### Task details
In the records below, the line with "ATOM 313 C CA" opens the range and the line with "ATOM 318 C CA" closes it; print that range exactly and nothing else.

- Opening Delimiter -

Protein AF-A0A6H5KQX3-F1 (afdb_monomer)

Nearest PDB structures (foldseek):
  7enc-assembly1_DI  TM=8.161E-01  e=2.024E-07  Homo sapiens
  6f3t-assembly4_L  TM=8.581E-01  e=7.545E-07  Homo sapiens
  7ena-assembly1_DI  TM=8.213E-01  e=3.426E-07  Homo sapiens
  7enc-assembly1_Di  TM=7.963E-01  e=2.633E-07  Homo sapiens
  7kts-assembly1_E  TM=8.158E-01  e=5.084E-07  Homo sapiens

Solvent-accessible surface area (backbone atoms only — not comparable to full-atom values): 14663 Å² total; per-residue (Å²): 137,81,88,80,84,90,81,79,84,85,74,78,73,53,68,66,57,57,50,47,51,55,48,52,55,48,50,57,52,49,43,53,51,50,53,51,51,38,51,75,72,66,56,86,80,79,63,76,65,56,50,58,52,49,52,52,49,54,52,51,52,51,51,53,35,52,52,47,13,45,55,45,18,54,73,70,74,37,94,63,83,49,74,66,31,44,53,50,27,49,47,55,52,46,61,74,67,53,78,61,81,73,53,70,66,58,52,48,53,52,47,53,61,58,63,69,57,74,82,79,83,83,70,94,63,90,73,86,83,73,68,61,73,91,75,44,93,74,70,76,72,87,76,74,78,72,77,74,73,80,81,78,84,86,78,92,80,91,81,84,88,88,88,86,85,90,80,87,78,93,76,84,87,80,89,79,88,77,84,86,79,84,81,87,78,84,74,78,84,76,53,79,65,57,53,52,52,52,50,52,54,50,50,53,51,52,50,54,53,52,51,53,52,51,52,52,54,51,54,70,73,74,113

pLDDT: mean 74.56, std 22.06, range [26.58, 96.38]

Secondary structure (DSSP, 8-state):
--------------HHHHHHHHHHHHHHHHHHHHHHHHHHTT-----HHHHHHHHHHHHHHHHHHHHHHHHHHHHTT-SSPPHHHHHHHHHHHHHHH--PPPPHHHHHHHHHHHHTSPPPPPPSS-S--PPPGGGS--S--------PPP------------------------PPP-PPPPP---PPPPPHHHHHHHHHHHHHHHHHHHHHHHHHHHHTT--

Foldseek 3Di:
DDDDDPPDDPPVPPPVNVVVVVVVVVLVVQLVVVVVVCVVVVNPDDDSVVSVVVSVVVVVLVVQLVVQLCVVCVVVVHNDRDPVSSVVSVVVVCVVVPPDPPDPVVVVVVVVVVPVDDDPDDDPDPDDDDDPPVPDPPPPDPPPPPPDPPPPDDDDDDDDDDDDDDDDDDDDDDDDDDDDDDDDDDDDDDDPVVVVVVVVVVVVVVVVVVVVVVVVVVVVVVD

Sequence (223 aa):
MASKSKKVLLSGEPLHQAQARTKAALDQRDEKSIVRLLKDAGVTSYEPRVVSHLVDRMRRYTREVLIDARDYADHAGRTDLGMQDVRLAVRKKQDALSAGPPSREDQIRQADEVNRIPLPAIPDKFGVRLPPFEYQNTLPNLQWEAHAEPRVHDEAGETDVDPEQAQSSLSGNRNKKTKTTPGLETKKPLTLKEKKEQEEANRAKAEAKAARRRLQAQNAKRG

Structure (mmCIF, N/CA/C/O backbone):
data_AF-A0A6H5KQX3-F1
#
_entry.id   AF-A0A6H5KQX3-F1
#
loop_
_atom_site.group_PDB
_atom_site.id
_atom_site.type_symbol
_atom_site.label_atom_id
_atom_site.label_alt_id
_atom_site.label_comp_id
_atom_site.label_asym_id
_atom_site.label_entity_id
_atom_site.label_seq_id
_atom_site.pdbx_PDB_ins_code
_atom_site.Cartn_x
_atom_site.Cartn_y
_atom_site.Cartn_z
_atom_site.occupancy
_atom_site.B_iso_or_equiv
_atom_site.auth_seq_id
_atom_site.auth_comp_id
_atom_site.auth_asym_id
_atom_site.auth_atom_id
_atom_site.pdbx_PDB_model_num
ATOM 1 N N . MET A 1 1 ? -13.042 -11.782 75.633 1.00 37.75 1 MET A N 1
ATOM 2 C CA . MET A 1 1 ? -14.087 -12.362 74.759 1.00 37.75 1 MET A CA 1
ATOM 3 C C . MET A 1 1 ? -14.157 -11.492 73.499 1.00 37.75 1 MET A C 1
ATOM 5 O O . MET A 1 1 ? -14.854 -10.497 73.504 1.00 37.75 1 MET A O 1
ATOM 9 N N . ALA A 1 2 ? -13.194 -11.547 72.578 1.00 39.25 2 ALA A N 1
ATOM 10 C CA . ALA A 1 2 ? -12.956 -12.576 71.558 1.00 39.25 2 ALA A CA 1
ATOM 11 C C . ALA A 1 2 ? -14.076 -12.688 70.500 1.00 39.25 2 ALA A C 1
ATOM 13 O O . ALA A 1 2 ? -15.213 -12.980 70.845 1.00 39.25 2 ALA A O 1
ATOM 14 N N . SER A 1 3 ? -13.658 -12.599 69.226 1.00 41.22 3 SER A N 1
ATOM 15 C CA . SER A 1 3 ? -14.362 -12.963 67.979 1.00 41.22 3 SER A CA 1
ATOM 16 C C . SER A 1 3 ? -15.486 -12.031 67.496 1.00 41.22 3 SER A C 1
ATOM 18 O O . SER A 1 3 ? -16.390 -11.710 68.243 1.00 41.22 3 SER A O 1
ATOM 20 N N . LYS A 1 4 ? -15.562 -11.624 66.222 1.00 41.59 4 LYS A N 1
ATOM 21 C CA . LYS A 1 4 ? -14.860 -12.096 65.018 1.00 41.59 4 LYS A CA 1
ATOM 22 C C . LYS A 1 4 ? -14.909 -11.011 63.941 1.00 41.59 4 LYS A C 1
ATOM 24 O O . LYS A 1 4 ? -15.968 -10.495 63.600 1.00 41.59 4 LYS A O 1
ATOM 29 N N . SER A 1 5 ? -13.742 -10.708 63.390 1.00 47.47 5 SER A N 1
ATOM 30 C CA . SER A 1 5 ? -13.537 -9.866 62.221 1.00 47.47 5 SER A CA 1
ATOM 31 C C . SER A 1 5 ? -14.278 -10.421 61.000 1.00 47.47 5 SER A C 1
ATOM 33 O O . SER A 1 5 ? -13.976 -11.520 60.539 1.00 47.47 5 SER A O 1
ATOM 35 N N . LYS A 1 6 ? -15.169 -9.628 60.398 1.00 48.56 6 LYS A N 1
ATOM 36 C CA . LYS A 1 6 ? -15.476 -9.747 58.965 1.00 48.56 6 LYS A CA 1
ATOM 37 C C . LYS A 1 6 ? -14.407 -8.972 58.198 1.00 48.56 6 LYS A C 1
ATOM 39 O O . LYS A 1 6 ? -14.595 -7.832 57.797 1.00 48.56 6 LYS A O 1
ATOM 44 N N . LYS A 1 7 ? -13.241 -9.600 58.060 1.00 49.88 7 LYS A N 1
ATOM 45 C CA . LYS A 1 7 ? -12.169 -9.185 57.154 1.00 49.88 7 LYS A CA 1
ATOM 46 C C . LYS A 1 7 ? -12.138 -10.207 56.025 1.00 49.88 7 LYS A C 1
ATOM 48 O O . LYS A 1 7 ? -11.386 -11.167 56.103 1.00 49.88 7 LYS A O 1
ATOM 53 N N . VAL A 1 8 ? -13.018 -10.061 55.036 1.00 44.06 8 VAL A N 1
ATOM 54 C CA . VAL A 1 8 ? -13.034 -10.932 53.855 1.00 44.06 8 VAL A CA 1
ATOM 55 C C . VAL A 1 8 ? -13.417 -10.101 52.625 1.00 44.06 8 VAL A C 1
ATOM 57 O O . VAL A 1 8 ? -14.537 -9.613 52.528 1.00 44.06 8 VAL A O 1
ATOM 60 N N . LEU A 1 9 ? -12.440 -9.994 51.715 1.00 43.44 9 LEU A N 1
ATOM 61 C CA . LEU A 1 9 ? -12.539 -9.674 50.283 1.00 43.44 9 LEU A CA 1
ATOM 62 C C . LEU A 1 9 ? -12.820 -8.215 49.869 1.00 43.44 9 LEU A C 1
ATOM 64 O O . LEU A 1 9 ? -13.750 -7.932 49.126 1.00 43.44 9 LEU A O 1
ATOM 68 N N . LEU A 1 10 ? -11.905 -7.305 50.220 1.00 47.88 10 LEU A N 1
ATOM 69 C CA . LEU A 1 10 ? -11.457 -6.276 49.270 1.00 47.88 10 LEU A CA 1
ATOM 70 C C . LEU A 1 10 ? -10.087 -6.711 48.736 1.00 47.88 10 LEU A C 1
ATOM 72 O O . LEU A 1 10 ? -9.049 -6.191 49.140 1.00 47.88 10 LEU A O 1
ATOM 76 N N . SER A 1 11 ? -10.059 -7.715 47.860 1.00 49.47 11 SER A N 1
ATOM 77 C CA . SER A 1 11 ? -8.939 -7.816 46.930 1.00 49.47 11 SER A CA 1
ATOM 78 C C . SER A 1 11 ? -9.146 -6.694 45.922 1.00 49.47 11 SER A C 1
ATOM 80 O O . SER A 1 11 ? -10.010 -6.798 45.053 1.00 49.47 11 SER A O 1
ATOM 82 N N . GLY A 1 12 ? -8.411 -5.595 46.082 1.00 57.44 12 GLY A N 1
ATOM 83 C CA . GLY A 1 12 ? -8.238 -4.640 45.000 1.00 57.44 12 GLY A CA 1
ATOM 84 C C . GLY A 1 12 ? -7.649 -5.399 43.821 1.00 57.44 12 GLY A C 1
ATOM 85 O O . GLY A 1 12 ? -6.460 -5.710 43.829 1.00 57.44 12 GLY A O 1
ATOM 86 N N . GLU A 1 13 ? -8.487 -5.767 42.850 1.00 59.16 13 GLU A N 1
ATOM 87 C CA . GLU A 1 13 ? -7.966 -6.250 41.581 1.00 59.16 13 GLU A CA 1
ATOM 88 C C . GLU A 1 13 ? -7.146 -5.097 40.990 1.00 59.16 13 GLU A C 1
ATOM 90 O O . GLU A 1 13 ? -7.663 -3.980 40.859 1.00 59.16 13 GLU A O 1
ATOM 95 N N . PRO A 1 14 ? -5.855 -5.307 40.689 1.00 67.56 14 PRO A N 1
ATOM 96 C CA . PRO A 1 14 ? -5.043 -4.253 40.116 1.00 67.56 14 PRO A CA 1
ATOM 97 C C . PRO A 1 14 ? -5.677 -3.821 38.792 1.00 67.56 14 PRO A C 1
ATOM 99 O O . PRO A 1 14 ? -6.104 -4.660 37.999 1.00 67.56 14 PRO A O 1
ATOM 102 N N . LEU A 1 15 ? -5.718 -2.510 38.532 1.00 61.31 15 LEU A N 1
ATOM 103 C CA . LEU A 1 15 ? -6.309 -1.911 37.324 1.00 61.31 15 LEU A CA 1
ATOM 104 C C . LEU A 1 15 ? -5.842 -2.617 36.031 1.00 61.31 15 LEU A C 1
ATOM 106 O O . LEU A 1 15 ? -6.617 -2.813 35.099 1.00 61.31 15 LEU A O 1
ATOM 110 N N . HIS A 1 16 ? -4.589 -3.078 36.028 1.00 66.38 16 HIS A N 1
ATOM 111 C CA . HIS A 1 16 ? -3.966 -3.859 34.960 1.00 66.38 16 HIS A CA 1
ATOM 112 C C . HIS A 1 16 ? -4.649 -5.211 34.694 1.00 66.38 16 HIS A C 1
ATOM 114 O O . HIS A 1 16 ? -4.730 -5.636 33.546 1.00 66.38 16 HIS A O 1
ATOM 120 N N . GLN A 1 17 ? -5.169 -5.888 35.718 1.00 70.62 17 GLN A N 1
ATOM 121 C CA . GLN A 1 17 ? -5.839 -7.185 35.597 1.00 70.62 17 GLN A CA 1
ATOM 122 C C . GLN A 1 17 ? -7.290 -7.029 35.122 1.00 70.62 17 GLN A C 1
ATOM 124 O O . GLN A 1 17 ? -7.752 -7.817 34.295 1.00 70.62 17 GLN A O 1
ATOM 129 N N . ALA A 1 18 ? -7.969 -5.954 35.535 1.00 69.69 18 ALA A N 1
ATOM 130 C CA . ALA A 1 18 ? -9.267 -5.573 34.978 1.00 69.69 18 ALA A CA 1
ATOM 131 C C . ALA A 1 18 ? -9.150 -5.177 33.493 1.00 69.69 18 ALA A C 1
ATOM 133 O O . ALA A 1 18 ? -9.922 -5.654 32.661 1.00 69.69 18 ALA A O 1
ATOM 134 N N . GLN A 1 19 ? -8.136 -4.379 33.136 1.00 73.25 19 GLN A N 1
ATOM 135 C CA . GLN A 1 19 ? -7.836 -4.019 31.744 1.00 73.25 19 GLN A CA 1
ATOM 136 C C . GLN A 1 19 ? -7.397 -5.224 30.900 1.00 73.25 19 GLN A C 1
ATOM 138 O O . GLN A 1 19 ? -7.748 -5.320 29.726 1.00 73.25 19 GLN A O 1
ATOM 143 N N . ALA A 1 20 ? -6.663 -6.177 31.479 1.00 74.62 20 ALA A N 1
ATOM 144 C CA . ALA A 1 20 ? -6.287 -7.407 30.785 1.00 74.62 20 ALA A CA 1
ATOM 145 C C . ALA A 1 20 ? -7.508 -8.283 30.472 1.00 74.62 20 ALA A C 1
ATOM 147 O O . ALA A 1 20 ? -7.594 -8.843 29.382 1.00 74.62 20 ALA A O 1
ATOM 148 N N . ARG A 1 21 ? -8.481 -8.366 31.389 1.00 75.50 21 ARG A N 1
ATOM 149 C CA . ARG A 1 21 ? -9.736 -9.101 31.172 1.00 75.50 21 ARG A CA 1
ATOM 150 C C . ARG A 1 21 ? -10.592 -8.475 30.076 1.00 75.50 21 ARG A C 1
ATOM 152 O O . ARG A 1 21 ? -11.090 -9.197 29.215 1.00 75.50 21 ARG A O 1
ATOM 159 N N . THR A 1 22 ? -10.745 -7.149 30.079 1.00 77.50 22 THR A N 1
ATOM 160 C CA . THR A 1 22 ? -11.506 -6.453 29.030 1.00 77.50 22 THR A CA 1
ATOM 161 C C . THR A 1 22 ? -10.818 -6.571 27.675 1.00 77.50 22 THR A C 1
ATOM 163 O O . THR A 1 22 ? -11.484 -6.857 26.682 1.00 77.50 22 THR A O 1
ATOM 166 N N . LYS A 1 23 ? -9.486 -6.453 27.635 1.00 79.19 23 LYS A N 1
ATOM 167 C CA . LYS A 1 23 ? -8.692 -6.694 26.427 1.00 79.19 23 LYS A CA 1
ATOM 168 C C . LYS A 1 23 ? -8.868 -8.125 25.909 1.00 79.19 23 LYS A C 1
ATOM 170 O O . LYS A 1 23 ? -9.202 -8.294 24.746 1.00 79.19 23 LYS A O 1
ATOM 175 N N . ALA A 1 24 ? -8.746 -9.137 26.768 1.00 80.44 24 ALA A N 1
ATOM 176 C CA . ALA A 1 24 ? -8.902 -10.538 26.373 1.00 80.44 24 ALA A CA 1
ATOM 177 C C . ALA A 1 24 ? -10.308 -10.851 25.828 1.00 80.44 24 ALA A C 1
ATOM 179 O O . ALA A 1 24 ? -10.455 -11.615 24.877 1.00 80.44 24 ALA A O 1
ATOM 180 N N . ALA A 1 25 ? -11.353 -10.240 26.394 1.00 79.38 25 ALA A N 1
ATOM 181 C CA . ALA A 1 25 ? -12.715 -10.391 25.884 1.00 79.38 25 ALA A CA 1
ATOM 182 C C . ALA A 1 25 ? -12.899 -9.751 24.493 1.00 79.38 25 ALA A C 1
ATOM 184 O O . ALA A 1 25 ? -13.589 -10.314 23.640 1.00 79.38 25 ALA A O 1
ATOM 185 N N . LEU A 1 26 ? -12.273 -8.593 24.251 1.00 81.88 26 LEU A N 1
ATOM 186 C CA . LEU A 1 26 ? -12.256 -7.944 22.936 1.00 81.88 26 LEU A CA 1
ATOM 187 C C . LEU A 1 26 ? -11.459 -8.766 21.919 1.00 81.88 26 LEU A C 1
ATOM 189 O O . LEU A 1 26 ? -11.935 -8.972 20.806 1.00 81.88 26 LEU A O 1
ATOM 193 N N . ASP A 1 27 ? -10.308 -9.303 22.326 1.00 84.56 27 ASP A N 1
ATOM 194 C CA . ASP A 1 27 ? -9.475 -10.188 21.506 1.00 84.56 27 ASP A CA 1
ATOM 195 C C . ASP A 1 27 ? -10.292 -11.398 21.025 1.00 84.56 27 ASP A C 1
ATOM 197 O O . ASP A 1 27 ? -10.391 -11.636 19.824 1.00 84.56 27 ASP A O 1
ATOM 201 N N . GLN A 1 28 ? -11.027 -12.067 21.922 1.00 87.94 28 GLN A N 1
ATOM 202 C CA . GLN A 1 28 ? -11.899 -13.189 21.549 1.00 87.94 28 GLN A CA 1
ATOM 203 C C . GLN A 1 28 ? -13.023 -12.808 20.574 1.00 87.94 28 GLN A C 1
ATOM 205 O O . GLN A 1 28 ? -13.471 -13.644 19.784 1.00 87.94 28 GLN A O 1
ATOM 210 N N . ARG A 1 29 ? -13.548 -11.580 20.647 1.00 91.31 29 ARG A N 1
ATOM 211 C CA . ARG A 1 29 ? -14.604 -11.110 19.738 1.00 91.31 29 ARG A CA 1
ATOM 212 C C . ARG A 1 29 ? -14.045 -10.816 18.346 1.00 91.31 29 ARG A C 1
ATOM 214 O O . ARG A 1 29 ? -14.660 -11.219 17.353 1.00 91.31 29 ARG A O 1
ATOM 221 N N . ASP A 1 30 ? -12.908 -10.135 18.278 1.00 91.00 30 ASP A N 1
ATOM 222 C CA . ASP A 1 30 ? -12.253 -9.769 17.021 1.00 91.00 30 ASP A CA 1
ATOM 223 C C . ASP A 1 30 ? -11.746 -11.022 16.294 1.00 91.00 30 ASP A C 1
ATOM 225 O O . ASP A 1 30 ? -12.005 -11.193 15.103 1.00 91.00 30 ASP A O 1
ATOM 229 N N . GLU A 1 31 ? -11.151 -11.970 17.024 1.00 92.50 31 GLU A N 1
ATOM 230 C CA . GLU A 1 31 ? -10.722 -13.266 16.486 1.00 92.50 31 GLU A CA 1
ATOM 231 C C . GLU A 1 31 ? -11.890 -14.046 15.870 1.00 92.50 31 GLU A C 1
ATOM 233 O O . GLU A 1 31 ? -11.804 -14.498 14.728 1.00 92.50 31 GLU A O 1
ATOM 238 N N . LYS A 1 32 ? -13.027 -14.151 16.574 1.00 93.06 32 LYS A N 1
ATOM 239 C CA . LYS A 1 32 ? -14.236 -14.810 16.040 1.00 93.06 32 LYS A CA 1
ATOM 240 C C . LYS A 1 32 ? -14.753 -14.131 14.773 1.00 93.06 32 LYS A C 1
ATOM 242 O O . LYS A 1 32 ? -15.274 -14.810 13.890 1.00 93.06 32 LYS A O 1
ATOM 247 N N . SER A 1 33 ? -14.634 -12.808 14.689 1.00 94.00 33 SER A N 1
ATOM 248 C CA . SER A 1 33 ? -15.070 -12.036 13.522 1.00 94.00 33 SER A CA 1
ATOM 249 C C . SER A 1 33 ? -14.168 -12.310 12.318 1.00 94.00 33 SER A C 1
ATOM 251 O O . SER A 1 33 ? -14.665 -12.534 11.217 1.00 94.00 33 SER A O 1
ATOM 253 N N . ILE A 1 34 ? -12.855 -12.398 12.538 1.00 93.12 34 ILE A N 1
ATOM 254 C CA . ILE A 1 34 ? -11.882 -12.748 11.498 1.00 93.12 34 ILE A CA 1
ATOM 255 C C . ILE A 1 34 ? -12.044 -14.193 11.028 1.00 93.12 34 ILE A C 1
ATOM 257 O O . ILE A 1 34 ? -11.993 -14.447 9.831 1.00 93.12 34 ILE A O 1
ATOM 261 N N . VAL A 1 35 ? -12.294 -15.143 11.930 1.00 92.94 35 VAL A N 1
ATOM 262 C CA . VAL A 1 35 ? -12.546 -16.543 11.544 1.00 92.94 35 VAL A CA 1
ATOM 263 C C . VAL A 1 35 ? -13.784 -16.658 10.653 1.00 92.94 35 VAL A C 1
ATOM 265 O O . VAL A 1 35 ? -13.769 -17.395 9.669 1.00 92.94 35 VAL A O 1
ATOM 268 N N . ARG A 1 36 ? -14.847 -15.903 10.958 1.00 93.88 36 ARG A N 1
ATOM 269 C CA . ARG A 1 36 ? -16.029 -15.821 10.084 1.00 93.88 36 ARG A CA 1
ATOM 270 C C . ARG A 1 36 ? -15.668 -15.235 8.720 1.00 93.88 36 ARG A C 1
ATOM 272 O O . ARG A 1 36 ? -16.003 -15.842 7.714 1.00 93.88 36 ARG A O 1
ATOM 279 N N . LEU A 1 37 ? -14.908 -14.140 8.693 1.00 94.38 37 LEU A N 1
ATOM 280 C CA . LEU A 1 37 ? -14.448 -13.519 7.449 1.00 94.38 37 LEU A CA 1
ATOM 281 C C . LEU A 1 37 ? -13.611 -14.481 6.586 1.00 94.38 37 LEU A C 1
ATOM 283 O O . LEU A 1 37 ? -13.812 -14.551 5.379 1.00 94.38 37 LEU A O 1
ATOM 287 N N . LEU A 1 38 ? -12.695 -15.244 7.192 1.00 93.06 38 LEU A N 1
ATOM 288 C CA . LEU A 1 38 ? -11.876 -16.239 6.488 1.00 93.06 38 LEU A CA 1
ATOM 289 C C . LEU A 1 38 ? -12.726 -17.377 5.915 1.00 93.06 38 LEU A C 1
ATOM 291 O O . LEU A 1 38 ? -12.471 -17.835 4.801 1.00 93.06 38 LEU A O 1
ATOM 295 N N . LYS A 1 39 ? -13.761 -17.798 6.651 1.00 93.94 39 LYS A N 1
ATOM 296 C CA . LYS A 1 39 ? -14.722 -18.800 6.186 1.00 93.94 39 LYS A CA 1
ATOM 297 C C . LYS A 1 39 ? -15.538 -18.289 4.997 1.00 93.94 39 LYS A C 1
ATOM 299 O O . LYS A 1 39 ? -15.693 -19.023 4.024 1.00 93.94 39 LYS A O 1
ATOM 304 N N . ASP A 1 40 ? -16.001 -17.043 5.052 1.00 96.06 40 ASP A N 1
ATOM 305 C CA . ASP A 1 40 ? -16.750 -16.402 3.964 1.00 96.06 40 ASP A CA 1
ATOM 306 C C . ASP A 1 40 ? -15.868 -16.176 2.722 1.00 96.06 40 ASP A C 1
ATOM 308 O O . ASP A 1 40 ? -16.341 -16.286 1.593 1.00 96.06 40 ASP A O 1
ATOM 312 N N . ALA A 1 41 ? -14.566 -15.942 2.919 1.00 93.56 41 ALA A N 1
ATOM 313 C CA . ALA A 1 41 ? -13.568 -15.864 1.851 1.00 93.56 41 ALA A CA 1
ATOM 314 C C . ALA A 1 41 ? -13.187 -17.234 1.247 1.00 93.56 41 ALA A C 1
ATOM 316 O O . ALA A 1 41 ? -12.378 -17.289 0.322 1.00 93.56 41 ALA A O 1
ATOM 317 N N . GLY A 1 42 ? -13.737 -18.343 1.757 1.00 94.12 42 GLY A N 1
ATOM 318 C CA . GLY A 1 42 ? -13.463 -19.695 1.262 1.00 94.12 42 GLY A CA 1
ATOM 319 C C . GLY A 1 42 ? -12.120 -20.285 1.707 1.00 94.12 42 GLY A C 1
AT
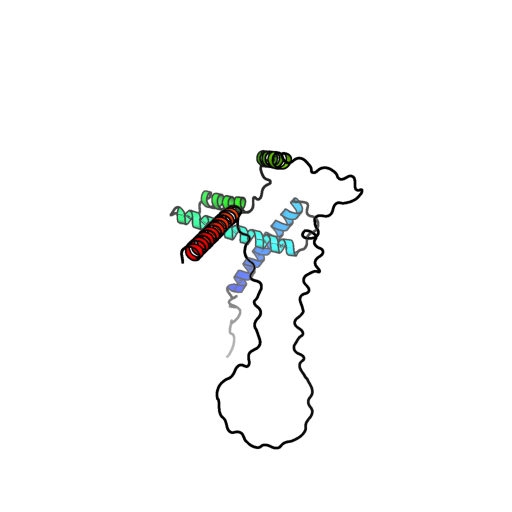OM 320 O O . GLY A 1 42 ? -11.691 -21.302 1.162 1.00 94.12 42 GLY A O 1
ATOM 321 N N . VAL A 1 43 ? -11.444 -19.687 2.695 1.00 92.88 43 VAL A N 1
ATOM 322 C CA . VAL A 1 43 ? -10.168 -20.200 3.215 1.00 92.88 43 VAL A CA 1
ATOM 323 C C . VAL A 1 43 ? -10.443 -21.323 4.216 1.00 92.88 43 VAL A C 1
ATOM 325 O O . VAL A 1 43 ? -10.935 -21.090 5.319 1.00 92.88 43 VAL A O 1
ATOM 328 N N . THR A 1 44 ? -10.123 -22.560 3.833 1.00 87.56 44 THR A N 1
ATOM 329 C CA . THR A 1 44 ? -10.
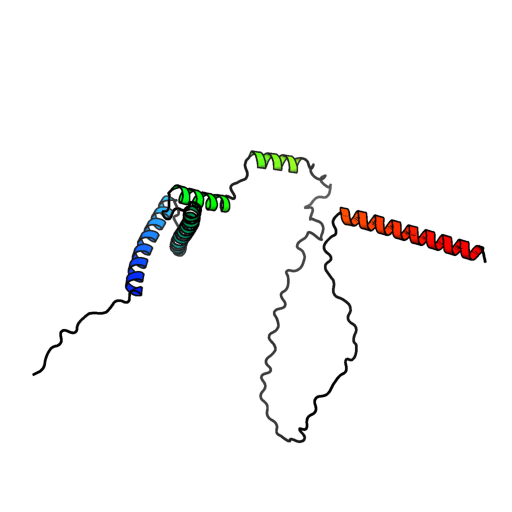426 -23.771 4.619 1.00 87.56 44 THR A CA 1
ATOM 330 C C . THR A 1 44 ? -9.294 -24.221 5.542 1.00 87.56 44 THR A C 1
ATOM 332 O O . THR A 1 44 ? -9.553 -24.931 6.512 1.00 87.56 44 THR A O 1
ATOM 335 N N . SER A 1 45 ? -8.050 -23.810 5.275 1.00 91.88 45 SER A N 1
ATOM 336 C CA . SER A 1 45 ? -6.874 -24.167 6.074 1.00 91.88 45 SER A CA 1
ATOM 337 C C . SER A 1 45 ? -5.979 -22.951 6.287 1.00 91.88 45 SER A C 1
ATOM 339 O O . SER A 1 45 ? -5.581 -22.288 5.331 1.00 91.88 45 SER A O 1
ATOM 341 N N . TYR A 1 46 ? -5.686 -22.644 7.549 1.00 92.06 46 TYR A N 1
ATOM 342 C CA . TYR A 1 46 ? -4.787 -21.567 7.952 1.00 92.06 46 TYR A CA 1
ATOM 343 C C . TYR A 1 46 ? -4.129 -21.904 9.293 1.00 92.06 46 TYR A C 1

- Closing Delimiter -

### Answer section
ATOM 313 C CA . ALA A 1 41 ? -13.568 -15.864 1.851 1.00 93.56 41 ALA A CA 1
ATOM 314 C C . ALA A 1 41 ? -13.187 -17.234 1.247 1.00 93.56 41 ALA A C 1
ATOM 316 O O . ALA A 1 41 ? -12.378 -17.289 0.322 1.00 93.56 41 ALA A O 1
ATOM 317 N N . GLY A 1 42 ? -13.737 -18.343 1.757 1.00 94.12 42 GLY A N 1
ATOM 318 C CA . GLY A 1 42 ? -13.463 -19.695 1.262 1.00 94.12 42 GLY A CA 1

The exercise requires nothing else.